Designing persona-based financial analysis: Allowing users to interpret the same data through different investment philosophies (inspired by Ray Dalio and Warren Buffett) made the system both educational and engaging.

Designing for maximum accessibility: By leveraging ElevenLabs for including Text-to-Speech and Speech-to-Text, our website is able to improve its user experience by making it more interactive and accessible.

Reliability scoring for extracted signals: This helped prevent unrealistic or misleading inputs from producing misleading recommendations and added a layer of transparency to the system.

What we learned

How to leverage multiple AI and financial data services: This project required working with multiple APIs, including Gemini, Massive, and Alpha Vantage. Learning how to integrate all of these together into one seamless website was a steep learning curve, but this knowledge goes a long way to preparing each of us in working with more advanced APIs in the future.

The challenges of extracting reliable signals from natural language: Even powerful models like Gemini can struggle with ambiguous or speculative inputs, which reinforced the importance of validation mechanisms like reliability scoring.
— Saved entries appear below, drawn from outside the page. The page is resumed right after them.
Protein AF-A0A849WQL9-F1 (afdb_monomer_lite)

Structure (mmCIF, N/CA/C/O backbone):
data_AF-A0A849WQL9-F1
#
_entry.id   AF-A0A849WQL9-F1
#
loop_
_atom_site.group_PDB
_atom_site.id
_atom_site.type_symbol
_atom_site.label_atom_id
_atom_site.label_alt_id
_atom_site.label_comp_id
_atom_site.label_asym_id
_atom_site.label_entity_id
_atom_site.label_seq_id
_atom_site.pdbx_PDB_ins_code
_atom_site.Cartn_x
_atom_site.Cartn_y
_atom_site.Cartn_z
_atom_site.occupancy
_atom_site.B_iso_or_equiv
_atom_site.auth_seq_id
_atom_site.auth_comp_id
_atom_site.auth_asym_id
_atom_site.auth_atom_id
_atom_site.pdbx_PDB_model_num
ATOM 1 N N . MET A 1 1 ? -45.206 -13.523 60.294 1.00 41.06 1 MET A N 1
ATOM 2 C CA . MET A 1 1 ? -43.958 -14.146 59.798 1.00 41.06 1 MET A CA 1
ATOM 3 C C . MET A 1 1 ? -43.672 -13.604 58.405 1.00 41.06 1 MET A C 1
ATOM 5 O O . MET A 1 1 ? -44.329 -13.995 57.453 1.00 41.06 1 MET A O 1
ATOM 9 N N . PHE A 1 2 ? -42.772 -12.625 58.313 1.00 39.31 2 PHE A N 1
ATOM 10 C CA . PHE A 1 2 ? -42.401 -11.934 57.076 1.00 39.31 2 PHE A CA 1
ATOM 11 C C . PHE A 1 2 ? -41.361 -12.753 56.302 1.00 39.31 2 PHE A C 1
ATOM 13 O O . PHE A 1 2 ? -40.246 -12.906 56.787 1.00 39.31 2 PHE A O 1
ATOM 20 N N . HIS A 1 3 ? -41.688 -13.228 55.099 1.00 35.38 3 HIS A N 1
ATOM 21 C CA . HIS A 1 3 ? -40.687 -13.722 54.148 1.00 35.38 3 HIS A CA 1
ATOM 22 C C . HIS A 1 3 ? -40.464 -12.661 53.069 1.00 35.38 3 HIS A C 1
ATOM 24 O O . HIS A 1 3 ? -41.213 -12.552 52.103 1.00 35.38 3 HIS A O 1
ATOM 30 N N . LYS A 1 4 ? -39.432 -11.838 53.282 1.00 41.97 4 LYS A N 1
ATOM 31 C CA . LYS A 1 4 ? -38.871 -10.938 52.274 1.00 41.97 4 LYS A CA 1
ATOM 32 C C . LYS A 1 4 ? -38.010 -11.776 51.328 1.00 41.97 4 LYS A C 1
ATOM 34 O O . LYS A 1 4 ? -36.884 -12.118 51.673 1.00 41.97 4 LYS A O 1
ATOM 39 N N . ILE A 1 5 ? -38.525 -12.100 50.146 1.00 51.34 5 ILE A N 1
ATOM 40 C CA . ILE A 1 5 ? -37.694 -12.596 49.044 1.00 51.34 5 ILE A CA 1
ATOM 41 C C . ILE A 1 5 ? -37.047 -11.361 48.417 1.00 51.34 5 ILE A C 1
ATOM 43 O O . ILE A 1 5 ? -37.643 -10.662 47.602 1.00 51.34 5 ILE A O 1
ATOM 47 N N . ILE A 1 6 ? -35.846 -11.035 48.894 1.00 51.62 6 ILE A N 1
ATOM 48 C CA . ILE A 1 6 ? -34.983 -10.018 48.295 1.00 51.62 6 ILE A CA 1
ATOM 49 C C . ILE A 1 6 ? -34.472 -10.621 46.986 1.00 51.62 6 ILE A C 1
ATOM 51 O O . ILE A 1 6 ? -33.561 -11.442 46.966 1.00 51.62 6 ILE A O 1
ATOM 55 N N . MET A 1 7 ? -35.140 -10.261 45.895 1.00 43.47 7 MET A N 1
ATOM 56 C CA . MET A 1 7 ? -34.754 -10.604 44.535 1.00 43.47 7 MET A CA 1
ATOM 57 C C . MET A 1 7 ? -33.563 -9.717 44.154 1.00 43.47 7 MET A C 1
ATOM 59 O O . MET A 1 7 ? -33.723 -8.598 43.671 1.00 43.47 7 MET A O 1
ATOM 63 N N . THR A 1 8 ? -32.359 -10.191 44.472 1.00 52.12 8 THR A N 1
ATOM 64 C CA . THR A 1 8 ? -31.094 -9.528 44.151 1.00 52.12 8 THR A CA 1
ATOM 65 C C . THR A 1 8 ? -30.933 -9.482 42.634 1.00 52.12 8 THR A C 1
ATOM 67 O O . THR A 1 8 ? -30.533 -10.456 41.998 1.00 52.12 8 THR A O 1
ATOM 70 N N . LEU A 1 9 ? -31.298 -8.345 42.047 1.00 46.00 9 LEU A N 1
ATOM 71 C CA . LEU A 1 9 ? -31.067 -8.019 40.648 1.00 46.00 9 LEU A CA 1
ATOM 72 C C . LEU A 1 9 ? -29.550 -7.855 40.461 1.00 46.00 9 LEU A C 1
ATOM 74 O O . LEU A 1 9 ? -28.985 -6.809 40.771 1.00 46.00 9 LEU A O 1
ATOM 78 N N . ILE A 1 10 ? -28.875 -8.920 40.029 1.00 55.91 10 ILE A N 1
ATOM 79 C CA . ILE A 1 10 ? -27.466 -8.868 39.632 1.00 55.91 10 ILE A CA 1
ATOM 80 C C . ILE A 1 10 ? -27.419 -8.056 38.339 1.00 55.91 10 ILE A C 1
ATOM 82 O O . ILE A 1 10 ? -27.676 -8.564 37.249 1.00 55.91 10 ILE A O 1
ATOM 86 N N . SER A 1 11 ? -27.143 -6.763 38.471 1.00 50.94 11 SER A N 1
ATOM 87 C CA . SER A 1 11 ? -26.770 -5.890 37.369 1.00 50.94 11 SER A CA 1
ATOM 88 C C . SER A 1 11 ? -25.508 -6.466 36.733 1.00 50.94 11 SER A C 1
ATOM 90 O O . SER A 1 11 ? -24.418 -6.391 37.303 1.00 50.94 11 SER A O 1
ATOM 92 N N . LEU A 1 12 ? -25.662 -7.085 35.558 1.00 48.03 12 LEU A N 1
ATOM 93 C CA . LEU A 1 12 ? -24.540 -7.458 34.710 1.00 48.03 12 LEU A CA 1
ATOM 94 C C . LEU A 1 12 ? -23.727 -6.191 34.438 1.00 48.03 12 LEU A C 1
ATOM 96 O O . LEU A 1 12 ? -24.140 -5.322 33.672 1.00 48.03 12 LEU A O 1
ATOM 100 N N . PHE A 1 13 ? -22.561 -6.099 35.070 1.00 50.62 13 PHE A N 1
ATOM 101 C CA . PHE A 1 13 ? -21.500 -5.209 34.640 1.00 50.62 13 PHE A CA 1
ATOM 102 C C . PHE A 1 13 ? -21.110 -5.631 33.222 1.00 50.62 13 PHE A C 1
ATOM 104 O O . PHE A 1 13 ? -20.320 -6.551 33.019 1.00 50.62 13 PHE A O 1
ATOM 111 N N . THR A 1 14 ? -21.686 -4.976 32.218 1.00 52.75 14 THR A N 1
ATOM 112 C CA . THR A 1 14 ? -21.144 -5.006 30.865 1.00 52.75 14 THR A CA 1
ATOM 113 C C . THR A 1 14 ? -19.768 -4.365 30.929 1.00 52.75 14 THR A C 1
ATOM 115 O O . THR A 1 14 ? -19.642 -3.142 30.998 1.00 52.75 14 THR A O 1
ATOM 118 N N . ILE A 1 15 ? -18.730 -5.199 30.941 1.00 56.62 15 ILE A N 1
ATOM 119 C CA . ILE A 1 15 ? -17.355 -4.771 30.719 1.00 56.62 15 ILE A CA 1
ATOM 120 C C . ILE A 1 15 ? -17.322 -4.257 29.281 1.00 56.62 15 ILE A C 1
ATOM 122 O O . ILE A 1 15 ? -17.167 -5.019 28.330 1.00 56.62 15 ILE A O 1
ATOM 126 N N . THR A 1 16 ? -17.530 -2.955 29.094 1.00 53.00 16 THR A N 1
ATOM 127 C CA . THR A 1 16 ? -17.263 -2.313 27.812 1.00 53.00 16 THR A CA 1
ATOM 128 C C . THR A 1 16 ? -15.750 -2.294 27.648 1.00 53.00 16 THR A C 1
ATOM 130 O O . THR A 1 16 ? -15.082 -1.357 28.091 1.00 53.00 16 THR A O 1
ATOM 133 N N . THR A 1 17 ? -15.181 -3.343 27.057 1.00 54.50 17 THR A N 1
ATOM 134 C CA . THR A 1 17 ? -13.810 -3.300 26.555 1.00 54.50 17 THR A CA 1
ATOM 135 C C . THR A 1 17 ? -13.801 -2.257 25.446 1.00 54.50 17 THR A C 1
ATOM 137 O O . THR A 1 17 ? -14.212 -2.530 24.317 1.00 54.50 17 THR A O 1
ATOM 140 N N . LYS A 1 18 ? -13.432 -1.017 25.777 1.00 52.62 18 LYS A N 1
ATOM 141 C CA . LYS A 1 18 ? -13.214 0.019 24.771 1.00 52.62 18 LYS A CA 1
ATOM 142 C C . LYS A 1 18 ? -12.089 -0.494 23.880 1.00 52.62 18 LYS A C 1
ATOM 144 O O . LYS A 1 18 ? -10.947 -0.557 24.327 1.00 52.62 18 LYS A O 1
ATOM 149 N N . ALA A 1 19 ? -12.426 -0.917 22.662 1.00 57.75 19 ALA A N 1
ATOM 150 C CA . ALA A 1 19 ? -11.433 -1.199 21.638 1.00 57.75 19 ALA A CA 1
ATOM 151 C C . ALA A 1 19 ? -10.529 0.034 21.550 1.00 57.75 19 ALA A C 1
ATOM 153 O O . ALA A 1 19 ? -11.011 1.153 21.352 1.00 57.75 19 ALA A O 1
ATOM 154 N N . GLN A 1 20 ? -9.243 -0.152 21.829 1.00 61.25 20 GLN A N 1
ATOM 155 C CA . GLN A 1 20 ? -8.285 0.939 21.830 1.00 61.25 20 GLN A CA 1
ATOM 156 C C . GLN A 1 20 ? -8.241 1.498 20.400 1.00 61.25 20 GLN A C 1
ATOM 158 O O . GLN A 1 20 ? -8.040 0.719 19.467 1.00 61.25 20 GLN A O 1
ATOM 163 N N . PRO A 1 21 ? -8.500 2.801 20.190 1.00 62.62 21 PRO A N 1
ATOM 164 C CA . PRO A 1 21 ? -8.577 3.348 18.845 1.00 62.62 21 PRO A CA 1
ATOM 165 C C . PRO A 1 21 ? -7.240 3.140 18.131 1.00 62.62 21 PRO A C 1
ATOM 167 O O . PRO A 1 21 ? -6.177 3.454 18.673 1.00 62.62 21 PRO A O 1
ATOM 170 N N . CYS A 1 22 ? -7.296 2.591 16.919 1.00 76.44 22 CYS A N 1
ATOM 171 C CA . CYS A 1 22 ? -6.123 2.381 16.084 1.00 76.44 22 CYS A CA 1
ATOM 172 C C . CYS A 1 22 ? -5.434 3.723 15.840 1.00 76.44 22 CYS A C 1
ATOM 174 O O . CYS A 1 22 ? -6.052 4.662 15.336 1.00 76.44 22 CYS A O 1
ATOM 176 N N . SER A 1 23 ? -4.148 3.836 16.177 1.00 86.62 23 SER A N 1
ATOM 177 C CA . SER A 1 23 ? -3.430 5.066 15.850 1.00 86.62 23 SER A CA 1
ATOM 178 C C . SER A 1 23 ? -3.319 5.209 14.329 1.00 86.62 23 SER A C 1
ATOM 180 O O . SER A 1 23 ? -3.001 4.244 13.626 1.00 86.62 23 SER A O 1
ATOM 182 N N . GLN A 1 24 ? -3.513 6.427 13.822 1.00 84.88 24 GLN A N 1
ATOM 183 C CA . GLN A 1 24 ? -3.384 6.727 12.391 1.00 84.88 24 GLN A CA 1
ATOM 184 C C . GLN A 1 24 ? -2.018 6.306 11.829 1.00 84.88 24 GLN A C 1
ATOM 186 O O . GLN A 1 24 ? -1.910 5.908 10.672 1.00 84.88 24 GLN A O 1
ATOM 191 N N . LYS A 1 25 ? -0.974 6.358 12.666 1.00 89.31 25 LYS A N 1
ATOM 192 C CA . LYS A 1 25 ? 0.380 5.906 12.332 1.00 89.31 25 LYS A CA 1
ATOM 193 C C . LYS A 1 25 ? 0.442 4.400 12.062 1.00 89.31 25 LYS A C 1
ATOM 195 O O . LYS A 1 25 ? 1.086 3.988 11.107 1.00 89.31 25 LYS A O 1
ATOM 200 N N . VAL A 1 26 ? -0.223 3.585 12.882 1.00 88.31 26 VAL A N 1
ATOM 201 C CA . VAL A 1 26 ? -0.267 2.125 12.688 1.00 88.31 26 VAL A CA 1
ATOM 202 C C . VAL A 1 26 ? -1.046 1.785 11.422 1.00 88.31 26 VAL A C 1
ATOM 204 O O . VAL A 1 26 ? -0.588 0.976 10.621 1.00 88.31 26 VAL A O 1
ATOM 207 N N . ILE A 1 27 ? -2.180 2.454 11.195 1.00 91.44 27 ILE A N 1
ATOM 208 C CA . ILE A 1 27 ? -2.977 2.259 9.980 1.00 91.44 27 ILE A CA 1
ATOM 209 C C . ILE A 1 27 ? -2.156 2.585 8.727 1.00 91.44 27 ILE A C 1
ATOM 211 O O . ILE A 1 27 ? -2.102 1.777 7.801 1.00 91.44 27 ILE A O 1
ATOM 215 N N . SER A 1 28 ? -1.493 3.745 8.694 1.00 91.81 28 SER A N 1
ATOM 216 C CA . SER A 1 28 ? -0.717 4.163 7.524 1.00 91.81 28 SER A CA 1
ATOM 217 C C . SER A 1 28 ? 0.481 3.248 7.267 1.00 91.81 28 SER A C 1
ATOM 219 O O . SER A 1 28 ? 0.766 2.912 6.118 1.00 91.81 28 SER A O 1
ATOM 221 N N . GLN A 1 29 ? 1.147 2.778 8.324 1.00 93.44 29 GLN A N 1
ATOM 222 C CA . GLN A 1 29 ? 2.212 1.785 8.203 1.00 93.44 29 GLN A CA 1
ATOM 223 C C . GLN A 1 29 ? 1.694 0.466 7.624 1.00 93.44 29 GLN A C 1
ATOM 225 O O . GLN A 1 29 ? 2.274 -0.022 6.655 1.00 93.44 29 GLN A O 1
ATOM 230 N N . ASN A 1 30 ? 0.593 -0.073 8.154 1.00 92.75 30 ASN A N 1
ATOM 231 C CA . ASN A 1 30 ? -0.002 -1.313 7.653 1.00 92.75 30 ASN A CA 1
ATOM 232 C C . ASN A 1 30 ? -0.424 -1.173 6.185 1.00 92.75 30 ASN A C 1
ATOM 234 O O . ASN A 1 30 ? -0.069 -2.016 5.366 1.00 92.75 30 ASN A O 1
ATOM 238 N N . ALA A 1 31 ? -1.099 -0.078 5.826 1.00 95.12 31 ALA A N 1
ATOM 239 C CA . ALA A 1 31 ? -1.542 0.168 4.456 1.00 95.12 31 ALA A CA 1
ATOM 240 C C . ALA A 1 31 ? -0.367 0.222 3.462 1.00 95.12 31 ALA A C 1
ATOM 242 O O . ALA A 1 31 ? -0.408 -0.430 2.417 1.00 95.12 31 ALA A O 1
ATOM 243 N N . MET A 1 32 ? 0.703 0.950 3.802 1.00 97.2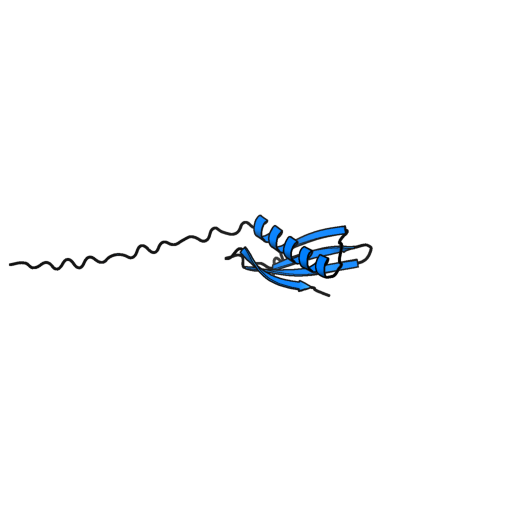5 32 MET A N 1
ATOM 244 C CA . MET A 1 32 ? 1.910 1.031 2.974 1.00 97.25 32 MET A CA 1
ATOM 245 C C . MET A 1 32 ? 2.616 -0.327 2.853 1.00 97.25 32 MET A C 1
ATOM 247 O O . MET A 1 32 ? 3.019 -0.708 1.756 1.00 97.25 32 MET A O 1
ATOM 251 N N . GLN A 1 33 ? 2.756 -1.073 3.953 1.00 96.25 33 GLN A N 1
ATOM 252 C CA . GLN A 1 33 ? 3.429 -2.376 3.940 1.00 96.25 33 GLN A CA 1
ATOM 253 C C . GLN A 1 33 ? 2.655 -3.421 3.135 1.00 96.25 33 GLN A C 1
ATOM 255 O O . GLN A 1 33 ? 3.262 -4.148 2.355 1.00 96.25 33 GLN A O 1
ATOM 260 N N . SER A 1 34 ? 1.328 -3.472 3.259 1.00 95.81 34 SER A N 1
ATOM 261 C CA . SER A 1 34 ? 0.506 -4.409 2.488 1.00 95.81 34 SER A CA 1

Balancing technical complexity with usability: It is important to consider that technical complexity does not always equate to a good UX/usability. Therefore, we had to decide early on which technologies we needed, and which ones were stretch goals. Although we all were motivated to pursue complex technologies, ultimately we decided it was to the best of our end users’ interests to not over-complicate the tech stack.

What's next for SIGIL?

Expand beyond the S&P 500: Future versions could analyze mid-cap and international stocks, enabling broader market coverage.

Add portfolio-level recommendations: Instead of suggesting individual stocks, SIGIL could generate diversified portfolios aligned with the user’s risk tolerance and investment horizon.

Enhance real-time data analysis: Integrating live market feeds and faster caching mechanisms would reduce latency and make recommendations more responsive.